Southern Guild is pleased to present Enfold, a solo exhibition of felt sculpture and charcoal drawings by mixed-media artist Christine Jacobs. This new body of work, featuring the artist’s most substantial sculpture series to date, arises from a richly intuitive interaction with the landscape surrounding her family farm in Southern Africa’s Free State province.
The Jacobs’ farm has been in the artist’s family for six generations. Located in Trompsburg in the Xhariep District, the farm produces Merino fine wool that is scoured, spun and plied after being sheared from the land’s resident sheep. The abundant landscape – and the symbiotic interchange between the land, its inhabitants and the Jacobs family – is at the conceptual root of the works in Enfold. Energetically tied to the nostalgic terrain of her childhood, Jacobs’ practice responds to the symbolic significance of this environment, the physical and non-physical traces of change and exchange born of generations of her family’s reciprocal relationship with the farmland.
The artist’s sculptural forms have been made using Merino wool sourced from the farm. Using the traditional process of felting, individual fibres of sheep’s wool are matted together by hand to craft a pliant, insulating fabric that is naturally moisture-resistant. Their low-slung, twisting shapes mimic the expansive, undulating terrain of the Xhariep landscape. Each sculpture is draped in a pale outer shell of felted wool, their naturally-dyed underbellies echoing the reddened, mineral-laden earth of the farmland. Black wool has been needle-felted into fine linear markings on the underside of the sculptures.
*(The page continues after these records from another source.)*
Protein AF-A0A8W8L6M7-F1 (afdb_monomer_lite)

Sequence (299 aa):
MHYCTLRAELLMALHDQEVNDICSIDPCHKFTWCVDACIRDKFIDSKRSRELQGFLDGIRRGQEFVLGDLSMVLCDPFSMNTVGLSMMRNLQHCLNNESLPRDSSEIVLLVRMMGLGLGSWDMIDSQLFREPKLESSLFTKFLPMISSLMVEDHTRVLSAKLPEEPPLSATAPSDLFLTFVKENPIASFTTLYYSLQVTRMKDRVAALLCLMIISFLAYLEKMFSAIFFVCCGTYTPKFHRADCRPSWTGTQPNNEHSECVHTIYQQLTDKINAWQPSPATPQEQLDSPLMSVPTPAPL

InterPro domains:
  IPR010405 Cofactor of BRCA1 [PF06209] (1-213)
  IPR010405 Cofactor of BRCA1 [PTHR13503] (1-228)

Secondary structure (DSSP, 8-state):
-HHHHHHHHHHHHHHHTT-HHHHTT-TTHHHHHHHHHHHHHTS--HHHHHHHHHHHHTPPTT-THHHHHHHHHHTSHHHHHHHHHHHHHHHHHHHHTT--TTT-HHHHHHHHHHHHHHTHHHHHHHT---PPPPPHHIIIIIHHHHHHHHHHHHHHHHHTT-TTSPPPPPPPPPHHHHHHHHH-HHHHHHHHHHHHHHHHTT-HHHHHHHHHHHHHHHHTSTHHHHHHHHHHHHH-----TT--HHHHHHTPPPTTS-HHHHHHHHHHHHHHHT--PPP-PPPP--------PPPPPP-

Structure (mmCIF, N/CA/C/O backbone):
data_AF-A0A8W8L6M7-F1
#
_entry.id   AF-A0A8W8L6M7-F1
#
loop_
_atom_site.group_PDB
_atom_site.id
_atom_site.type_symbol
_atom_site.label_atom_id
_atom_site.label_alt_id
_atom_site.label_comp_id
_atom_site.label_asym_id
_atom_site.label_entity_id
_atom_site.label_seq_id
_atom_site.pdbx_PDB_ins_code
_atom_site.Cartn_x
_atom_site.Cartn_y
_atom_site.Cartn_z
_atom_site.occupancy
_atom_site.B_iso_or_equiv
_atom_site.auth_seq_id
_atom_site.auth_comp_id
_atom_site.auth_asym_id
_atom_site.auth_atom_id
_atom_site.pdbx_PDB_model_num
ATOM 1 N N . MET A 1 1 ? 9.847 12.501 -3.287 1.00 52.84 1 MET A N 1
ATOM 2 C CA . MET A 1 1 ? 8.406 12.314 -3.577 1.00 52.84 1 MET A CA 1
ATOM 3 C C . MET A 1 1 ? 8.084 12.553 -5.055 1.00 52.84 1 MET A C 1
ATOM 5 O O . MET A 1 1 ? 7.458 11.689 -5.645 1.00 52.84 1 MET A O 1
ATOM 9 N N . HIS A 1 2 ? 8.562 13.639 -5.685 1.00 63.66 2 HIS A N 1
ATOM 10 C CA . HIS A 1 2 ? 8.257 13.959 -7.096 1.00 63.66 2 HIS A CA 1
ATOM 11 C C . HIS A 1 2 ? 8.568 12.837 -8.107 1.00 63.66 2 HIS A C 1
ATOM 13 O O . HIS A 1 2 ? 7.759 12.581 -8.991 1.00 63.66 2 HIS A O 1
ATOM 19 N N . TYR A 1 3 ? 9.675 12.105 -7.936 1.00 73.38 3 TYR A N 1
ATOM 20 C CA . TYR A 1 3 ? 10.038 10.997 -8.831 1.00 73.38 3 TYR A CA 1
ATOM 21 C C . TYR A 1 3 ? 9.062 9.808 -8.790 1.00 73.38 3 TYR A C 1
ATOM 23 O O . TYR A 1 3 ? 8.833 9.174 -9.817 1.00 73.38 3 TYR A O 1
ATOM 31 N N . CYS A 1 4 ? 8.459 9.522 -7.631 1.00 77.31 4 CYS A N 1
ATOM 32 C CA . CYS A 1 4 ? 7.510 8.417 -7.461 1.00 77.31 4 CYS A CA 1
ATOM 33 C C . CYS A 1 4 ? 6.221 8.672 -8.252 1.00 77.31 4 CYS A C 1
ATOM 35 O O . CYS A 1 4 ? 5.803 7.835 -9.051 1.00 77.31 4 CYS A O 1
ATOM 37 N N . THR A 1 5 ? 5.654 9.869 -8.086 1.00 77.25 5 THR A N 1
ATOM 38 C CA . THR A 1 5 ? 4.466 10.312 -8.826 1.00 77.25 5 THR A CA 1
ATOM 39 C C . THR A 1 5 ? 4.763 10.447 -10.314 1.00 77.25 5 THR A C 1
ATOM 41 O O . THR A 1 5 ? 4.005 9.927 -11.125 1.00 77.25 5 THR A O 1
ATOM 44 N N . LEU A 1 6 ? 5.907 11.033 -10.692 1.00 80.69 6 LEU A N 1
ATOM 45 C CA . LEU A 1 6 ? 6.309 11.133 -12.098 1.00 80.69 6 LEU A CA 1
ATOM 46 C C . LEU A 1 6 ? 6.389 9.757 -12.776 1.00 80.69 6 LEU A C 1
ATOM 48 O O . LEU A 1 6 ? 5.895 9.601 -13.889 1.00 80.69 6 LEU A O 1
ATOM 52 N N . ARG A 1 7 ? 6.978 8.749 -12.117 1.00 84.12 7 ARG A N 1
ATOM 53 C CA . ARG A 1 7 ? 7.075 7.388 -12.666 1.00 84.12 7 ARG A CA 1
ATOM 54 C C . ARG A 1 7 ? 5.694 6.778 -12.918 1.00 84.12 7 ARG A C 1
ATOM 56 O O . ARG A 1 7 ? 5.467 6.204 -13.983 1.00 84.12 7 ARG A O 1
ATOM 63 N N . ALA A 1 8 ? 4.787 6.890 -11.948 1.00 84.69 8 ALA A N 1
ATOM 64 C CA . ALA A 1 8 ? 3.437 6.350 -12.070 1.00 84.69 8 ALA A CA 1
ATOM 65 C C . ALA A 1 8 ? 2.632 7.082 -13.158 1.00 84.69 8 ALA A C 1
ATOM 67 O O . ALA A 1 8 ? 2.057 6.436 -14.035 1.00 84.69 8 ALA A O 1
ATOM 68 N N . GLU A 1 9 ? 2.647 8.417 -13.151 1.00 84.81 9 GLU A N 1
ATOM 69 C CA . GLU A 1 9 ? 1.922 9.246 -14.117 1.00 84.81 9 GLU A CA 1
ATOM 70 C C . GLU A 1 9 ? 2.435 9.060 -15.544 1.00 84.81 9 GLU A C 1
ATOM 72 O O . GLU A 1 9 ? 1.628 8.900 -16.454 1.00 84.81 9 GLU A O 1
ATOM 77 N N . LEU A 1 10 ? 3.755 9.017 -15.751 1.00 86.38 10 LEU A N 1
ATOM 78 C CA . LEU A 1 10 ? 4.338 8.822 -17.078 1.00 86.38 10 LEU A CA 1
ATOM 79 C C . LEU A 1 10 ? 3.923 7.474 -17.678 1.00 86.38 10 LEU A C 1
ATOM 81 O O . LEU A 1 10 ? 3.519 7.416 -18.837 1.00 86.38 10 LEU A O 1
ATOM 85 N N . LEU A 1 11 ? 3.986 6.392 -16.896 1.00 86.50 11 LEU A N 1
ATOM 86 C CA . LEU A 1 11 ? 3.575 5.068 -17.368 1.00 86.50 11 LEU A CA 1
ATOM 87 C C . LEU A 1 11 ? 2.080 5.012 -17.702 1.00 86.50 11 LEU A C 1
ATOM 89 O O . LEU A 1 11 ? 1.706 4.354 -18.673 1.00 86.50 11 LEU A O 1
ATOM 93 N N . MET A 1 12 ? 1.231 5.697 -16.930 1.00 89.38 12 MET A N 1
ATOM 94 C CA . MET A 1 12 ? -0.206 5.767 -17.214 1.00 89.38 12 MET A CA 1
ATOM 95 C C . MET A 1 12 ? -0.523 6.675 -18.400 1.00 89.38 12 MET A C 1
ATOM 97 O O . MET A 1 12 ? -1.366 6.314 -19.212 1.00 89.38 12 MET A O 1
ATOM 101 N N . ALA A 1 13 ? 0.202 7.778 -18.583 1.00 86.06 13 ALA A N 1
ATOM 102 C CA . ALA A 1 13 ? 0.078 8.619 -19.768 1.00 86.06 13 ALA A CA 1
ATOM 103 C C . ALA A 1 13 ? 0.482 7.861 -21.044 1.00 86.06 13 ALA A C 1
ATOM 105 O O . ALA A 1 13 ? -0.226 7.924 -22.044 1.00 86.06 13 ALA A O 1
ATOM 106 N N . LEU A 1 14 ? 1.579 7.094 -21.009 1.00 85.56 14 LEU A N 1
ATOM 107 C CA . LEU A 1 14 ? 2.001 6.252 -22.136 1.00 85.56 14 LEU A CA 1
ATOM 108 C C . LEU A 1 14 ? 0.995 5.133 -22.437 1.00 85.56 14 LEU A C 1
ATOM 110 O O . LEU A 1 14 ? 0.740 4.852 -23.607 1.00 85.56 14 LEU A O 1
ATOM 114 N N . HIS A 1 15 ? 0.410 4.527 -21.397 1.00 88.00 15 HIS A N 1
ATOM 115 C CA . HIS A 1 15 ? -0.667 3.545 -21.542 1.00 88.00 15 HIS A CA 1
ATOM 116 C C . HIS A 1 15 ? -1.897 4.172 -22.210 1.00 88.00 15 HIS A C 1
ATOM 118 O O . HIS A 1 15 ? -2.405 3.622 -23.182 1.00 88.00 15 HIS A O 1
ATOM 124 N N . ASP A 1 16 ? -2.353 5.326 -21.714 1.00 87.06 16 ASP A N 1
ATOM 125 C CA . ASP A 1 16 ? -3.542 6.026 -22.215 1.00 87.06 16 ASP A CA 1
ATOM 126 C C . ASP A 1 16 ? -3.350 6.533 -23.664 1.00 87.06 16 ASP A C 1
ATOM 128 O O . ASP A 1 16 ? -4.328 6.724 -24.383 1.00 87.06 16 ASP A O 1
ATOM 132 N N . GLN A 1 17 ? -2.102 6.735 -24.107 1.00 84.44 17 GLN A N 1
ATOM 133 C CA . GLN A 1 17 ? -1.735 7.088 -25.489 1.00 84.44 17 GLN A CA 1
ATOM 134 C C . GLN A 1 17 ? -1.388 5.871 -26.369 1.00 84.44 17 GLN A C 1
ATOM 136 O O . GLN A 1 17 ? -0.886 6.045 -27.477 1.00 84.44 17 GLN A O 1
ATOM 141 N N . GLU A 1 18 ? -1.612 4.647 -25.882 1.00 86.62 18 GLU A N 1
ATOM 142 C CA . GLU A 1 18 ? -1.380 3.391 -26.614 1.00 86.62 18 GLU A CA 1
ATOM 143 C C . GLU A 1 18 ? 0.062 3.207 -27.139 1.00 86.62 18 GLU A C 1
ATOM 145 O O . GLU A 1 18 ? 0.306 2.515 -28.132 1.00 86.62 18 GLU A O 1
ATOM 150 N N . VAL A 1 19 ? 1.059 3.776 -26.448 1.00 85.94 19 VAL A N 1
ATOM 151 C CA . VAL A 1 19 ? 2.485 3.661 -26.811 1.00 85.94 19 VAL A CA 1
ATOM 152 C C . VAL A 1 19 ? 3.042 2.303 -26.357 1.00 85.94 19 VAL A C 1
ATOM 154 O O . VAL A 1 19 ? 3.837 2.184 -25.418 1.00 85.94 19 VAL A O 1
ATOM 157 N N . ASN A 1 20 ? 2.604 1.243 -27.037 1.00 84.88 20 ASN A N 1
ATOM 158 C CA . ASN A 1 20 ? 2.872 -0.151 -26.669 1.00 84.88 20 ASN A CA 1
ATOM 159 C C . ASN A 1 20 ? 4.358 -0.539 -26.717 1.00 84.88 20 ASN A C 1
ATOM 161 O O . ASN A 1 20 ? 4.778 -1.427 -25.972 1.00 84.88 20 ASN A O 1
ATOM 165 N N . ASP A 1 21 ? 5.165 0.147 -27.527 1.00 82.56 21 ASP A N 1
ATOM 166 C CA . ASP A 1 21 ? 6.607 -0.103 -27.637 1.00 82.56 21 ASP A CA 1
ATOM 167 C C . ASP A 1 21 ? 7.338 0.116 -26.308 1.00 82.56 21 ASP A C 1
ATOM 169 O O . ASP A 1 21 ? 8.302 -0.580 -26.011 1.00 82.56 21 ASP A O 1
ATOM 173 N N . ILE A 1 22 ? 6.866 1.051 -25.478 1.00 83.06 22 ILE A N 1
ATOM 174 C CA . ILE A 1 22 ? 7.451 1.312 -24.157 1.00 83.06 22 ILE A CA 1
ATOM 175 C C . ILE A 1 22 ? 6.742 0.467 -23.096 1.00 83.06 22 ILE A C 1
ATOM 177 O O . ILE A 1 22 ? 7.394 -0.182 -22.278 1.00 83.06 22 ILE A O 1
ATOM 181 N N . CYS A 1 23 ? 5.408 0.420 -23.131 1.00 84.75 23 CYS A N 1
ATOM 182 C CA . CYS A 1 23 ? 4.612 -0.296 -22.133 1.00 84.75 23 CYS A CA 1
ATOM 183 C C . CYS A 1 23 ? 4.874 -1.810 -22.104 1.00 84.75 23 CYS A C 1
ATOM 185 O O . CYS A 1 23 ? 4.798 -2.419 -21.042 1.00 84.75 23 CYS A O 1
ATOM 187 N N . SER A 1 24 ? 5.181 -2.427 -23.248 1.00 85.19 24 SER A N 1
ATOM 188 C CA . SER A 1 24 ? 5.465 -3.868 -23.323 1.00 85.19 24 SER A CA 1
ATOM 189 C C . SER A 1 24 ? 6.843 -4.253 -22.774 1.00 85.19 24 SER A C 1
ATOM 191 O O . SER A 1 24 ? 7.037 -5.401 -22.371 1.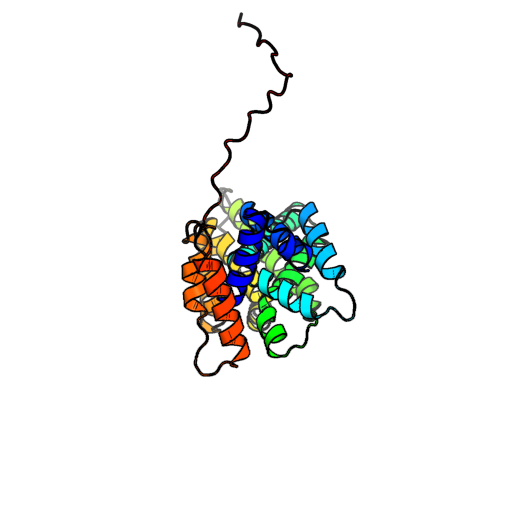00 85.19 24 SER A O 1
ATOM 193 N N . ILE A 1 25 ? 7.780 -3.302 -22.746 1.00 87.19 25 ILE A N 1
ATOM 194 C CA . ILE A 1 25 ? 9.159 -3.503 -22.290 1.00 87.19 25 ILE A CA 1
ATOM 195 C C . ILE A 1 25 ? 9.292 -3.179 -20.799 1.00 87.19 25 ILE A C 1
ATOM 197 O O . ILE A 1 25 ? 10.065 -3.836 -20.101 1.00 87.19 25 ILE A O 1
ATOM 201 N N . ASP A 1 26 ? 8.544 -2.189 -20.297 1.00 87.25 26 ASP A N 1
ATOM 202 C CA . ASP A 1 26 ? 8.627 -1.784 -18.894 1.00 87.25 26 ASP A CA 1
ATOM 203 C C . ASP A 1 26 ? 8.044 -2.867 -17.955 1.00 87.25 26 ASP A C 1
ATOM 205 O O . ASP A 1 26 ? 6.848 -3.178 -18.017 1.00 87.25 26 ASP A O 1
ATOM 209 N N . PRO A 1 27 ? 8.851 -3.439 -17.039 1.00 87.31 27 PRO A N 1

The symbolism of these lines hold multitudes; they evoke the borders of demarcated territories, the shifting trails of local herds, the man-made roads and tracks upon the earth.
The sculptures demanded a deeply somatic engagement from Jacobs, as she wrestled with, manipulated, climbed and crawled into their forms during construction. Each of these Scapes have been moulded to the artist’s own body, their hollows, soft crevices and coves offering intimate experiences of shelter for the figure to engage with. Though each form is a singular entity, the varied works are able to be configured and assembled into intuitive constellations.
The use of charcoal in the artist’s large-scale drawings is an allegorical choice of material. In 2021, a fire tore through the Jacobs’ farm reducing swathes of life-giving grassland to deadened ash. Made through prolonged exposure to heat, charcoal retains the regenerative potential energy to create. The exhibition’s two-dimensional works – the largest standing at 3 meters wide – are a reflexive exploration of line and gesture. Their impressions, marks and erasures reflect the tension between the constructed and organic, the seen and unseen. The abstracted drawings can be read as densely imagined topographies. Some markings appear to trace the loose unfolding of a river or the texture of hoof-trodden earth; some of the more intrusive incisions echo the parameter of a wall or the engineered curvature of a road.
The body of work includes Jacobs’ first exploration in photography. The artist dug a circular hollow into the land, forming the concave impression to the shape of her own bare body. Photographed with a drone, Jacobs’ figure is captured coiled within the ground amid an expanse of encompassing earth.
Enfold manifests a myriad of developments in Jacobs’ practice, expanding on the artist’s commitment to refined materiality, and the curious exploration of our interior and exterior worlds.